The biggest mistake investment firms make?
Investment firms often underestimate the depth and breadth of the changes that are needed to modernize their infrastructure. To avoid this pitfall, firms must clearly define and maintain their enterprise architecture and then apply the right technology and resources to it. Instead of simply reacting to market demand, today it is imperative that investment firms balance their core competencies (research, portfolio analysis, trading) with the challenges of real-time technology (functionality, scalability, integration). Strategic partnerships with key financial technology providers will emerge as an important strategy as investment institutions build out their enterprise architectures.

Speed, size, or price?
All of the above. The optimization of speed, size, and price really depends on the particular investment strategy, but all three are critical. To support these added speed, size, and price requirements, more transparent statistics and analytics are needed.
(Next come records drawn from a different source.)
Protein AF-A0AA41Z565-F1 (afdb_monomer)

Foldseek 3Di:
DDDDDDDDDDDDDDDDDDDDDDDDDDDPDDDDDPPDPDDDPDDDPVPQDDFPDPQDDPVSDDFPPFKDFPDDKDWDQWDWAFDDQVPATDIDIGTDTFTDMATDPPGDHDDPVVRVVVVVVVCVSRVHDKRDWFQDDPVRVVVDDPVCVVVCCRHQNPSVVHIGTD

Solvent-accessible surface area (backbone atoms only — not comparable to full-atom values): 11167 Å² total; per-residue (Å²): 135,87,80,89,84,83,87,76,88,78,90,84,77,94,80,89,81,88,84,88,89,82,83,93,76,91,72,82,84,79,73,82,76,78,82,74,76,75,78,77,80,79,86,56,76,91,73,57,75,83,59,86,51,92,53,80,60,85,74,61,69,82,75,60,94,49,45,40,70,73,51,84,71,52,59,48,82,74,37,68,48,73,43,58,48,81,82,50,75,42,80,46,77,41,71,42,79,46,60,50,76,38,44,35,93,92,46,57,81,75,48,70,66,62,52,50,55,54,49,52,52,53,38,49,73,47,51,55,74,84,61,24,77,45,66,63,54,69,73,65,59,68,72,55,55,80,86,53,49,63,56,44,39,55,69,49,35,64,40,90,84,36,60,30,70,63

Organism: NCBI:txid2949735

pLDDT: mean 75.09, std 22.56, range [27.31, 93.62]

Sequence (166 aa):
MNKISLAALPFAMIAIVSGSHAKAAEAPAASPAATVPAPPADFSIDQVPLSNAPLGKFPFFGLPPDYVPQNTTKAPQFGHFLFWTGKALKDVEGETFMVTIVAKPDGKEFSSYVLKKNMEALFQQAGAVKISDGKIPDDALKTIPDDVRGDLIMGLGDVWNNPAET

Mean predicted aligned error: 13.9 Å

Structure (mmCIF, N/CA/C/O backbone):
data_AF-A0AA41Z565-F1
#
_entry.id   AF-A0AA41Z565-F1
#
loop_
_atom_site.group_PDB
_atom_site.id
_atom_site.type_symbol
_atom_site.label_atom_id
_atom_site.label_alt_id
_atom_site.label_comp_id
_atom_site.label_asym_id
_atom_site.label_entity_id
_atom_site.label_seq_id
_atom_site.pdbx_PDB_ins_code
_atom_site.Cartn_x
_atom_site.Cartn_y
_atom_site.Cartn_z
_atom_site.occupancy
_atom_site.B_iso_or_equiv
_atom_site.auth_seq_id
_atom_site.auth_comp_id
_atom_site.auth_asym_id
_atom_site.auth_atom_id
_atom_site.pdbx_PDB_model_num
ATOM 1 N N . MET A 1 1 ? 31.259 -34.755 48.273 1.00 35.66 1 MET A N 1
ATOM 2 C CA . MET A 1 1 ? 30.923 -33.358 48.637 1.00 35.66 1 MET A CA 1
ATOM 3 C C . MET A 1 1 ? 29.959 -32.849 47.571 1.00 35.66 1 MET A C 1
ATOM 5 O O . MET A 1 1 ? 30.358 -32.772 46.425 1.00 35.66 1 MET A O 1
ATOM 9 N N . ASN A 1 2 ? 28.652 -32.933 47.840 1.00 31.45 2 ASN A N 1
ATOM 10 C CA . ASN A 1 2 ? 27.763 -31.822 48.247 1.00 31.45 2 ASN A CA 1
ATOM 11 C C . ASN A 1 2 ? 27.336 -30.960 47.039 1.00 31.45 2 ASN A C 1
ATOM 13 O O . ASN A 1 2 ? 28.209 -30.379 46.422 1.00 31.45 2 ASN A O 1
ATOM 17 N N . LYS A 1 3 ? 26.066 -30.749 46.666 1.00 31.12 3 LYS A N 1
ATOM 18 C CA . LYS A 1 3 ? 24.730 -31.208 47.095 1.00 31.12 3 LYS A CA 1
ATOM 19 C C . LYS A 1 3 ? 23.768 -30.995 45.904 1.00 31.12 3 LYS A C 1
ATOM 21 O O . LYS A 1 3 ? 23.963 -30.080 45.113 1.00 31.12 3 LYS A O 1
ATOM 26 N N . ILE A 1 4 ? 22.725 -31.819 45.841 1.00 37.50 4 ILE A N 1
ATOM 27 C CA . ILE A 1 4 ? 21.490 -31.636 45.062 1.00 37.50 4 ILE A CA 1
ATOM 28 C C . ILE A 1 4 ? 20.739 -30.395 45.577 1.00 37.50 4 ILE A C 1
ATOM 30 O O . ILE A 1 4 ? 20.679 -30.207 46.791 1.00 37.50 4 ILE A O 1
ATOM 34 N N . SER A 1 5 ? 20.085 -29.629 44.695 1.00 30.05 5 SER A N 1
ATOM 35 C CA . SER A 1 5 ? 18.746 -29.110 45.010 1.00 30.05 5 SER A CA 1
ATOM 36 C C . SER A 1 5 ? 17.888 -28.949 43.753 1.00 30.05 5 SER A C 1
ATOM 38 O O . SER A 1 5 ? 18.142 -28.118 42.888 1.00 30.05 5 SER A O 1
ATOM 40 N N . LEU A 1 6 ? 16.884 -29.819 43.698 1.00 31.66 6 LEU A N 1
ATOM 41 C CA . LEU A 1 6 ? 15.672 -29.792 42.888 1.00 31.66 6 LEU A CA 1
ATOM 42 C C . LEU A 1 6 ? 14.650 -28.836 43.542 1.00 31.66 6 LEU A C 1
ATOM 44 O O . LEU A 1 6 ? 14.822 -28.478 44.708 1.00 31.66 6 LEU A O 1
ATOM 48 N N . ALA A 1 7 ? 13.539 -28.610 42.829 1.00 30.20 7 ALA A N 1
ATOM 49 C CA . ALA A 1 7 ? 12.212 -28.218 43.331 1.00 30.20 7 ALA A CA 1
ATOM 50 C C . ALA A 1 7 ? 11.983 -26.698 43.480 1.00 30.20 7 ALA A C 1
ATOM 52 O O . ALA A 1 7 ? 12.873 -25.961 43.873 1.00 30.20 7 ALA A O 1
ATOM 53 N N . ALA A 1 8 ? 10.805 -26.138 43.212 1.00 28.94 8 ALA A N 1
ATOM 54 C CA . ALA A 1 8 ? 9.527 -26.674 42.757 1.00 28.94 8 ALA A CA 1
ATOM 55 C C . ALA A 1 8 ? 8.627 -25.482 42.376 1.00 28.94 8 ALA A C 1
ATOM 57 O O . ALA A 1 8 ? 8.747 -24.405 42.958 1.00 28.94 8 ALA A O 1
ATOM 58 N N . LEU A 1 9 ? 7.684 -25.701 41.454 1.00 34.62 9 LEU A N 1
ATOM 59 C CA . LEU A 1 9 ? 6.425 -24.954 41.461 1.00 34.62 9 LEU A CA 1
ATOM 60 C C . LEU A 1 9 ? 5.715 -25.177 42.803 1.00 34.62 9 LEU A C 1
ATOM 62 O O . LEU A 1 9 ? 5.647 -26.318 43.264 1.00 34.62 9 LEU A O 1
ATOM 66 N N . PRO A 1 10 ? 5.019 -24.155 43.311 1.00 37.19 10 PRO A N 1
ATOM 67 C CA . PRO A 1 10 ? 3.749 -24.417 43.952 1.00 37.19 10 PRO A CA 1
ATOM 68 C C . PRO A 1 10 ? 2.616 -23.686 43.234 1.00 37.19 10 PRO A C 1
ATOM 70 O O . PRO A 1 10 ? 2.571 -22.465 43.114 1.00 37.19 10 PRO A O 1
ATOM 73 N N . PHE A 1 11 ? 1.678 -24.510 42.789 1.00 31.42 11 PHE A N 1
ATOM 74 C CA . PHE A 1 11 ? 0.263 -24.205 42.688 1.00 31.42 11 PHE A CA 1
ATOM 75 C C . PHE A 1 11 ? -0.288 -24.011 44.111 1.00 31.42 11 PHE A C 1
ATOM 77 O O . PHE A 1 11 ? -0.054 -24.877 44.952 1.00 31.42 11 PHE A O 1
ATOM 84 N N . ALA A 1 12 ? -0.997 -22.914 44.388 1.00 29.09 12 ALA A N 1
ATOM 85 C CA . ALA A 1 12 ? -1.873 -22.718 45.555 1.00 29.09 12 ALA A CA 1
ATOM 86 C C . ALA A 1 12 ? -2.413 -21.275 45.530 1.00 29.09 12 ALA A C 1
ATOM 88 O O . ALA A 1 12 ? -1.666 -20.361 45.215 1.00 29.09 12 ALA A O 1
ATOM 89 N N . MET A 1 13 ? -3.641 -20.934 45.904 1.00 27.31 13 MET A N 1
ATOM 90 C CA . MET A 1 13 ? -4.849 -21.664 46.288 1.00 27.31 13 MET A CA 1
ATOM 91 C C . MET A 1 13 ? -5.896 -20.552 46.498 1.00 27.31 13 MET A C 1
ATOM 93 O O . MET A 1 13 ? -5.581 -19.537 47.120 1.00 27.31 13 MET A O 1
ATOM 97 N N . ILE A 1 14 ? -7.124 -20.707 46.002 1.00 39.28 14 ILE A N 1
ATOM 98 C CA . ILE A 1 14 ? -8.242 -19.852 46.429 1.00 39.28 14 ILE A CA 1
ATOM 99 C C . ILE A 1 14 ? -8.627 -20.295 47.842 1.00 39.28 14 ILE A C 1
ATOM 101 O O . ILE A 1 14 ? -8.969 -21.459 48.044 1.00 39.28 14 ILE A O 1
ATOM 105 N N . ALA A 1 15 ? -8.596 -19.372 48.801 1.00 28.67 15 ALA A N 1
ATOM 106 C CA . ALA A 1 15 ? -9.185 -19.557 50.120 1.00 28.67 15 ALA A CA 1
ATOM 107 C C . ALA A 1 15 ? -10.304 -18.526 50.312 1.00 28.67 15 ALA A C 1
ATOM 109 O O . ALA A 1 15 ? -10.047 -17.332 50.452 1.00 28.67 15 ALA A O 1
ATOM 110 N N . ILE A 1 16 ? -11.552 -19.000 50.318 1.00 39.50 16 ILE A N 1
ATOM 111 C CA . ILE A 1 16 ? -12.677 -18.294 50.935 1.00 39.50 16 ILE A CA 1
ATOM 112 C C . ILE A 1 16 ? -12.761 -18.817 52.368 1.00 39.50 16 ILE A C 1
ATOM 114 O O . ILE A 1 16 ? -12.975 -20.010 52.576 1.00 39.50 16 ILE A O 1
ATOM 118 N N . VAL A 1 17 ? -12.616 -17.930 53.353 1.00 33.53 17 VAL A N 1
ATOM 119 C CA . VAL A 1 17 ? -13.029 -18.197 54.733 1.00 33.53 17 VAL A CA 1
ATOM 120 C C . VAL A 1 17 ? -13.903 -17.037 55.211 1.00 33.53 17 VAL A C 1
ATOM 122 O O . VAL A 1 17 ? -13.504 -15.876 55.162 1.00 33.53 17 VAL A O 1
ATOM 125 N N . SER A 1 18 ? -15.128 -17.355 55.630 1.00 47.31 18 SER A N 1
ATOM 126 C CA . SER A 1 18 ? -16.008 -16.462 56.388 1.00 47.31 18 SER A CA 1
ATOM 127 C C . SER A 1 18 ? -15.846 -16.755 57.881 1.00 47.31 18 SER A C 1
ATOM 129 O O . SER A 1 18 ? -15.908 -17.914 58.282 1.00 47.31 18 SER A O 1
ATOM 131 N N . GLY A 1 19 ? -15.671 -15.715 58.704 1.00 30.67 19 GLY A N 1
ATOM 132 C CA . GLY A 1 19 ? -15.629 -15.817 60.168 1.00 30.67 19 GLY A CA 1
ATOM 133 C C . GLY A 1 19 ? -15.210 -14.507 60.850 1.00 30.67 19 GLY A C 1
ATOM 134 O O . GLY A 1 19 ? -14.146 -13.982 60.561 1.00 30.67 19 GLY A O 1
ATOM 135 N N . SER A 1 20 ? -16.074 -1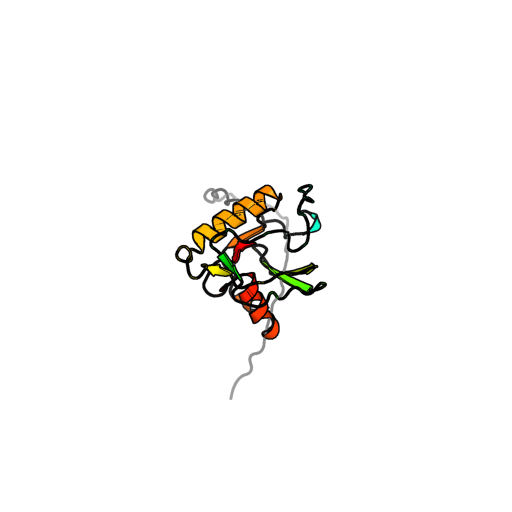3.977 61.715 1.00 40.62 20 SER A N 1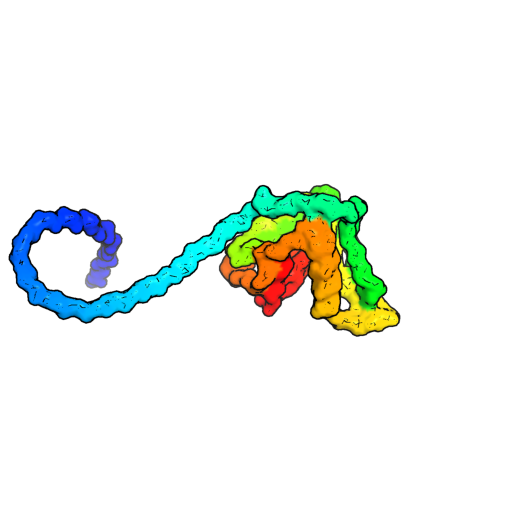
ATOM 136 C CA . SER A 1 20 ? -16.197 -12.576 62.153 1.00 40.62 20 SER A CA 1
ATOM 137 C C . SER A 1 20 ? -15.206 -12.015 63.201 1.00 40.62 20 SER A C 1
ATOM 139 O O . SER A 1 20 ? -14.651 -12.742 64.016 1.00 40.62 20 SER A O 1
ATOM 141 N N . HIS A 1 21 ? -15.187 -10.668 63.243 1.00 32.03 21 HIS A N 1
ATOM 142 C CA . HIS A 1 21 ? -14.795 -9.709 64.304 1.00 32.03 21 HIS A CA 1
ATOM 143 C C . HIS A 1 21 ? -13.305 -9.440 64.611 1.00 32.03 21 HIS A C 1
ATOM 145 O O . HIS A 1 21 ? -12.727 -10.076 65.483 1.00 32.03 21 HIS A O 1
ATOM 151 N N . ALA A 1 22 ? -12.772 -8.328 64.070 1.00 32.44 22 ALA A N 1
ATOM 152 C CA . ALA A 1 22 ? -11.940 -7.369 64.821 1.00 32.44 22 ALA A CA 1
ATOM 153 C C . ALA A 1 22 ? -11.749 -6.027 64.070 1.00 32.44 22 ALA A C 1
ATOM 155 O O . ALA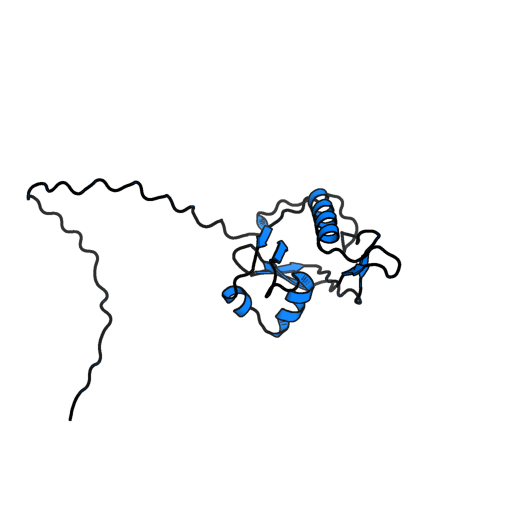 A 1 22 ? -11.153 -5.977 63.004 1.00 32.44 22 ALA A O 1
ATOM 156 N N . LYS A 1 23 ? -12.288 -4.965 64.685 1.00 31.98 23 LYS A N 1
ATOM 157 C CA . LYS A 1 23 ? -11.872 -3.546 64.759 1.00 31.98 23 LYS A CA 1
ATOM 158 C C . LYS A 1 23 ? -11.168 -2.862 63.564 1.00 31.98 23 LYS A C 1
ATOM 160 O O . LYS A 1 23 ? -10.070 -3.216 63.159 1.00 31.98 23 LYS A O 1
ATOM 165 N N . ALA A 1 24 ? -11.803 -1.769 63.135 1.00 38.94 24 ALA A N 1
ATOM 166 C CA . ALA A 1 24 ? -11.398 -0.820 62.105 1.00 38.94 24 ALA A CA 1
ATOM 167 C C . ALA A 1 24 ? -9.958 -0.289 62.232 1.00 38.94 24 ALA A C 1
ATOM 169 O O . ALA A 1 24 ? -9.563 0.234 63.275 1.00 38.94 24 ALA A O 1
ATOM 170 N N . ALA A 1 25 ? -9.247 -0.334 61.106 1.00 34.84 25 ALA A N 1
ATOM 171 C CA . ALA A 1 25 ? -8.174 0.585 60.761 1.00 34.84 25 ALA A CA 1
ATOM 172 C C . ALA A 1 25 ? -8.536 1.196 59.400 1.00 34.84 25 ALA A C 1
ATOM 174 O O . ALA A 1 25 ? -8.692 0.480 58.411 1.00 34.84 25 ALA A O 1
ATOM 175 N N . GLU A 1 26 ? -8.750 2.508 59.383 1.00 35.59 26 GLU A N 1
ATOM 176 C CA . GLU A 1 26 ? -8.990 3.301 58.179 1.00 35.59 26 GLU A CA 1
ATOM 177 C C . GLU A 1 26 ? -7.741 3.242 57.286 1.00 35.59 26 GLU A C 1
ATOM 179 O O . GLU A 1 26 ? -6.676 3.742 57.649 1.00 35.59 26 GLU A O 1
ATOM 184 N N . ALA A 1 27 ? -7.862 2.583 56.133 1.00 38.66 27 ALA A N 1
ATOM 185 C CA . ALA A 1 27 ? -6.874 2.625 55.063 1.00 38.66 27 ALA A CA 1
ATOM 186 C C . ALA A 1 27 ? -7.176 3.830 54.151 1.00 38.66 27 ALA A C 1
ATOM 188 O O . ALA A 1 27 ? -8.349 4.124 53.909 1.00 38.66 27 ALA A O 1
ATOM 189 N N . PRO A 1 28 ? -6.153 4.538 53.641 1.00 39.25 28 PRO A N 1
ATOM 190 C CA . PRO A 1 28 ? -6.353 5.733 52.834 1.00 39.25 28 PRO A CA 1
ATOM 191 C C . PRO A 1 28 ? -7.117 5.397 51.548 1.00 39.25 28 PRO A C 1
ATOM 193 O O . PRO A 1 28 ? -6.881 4.365 50.919 1.00 39.25 28 PRO A O 1
ATOM 196 N N . ALA A 1 29 ? -8.047 6.282 51.186 1.00 41.62 29 ALA A N 1
ATOM 197 C CA . ALA A 1 29 ? -8.925 6.168 50.031 1.00 41.62 29 ALA A CA 1
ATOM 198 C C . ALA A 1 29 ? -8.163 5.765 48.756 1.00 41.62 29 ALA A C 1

This requires architecture with the scale and flexibility to handle the expected explosion in data.

What about on adding value to each trade?
Adding value to each trade requires that the right information be available at the right time along the entire life cycle of the trade: pre-trade, during execution, and post-trade. The flexibility and ease of integration afforded by service-oriented architecture-based infrastructures allows for dynamic, real-time updates of data across multiple systems, both third-party and proprietary. For the first time, all of the information about an order can be condensed into a single blotter view for both analysis and action.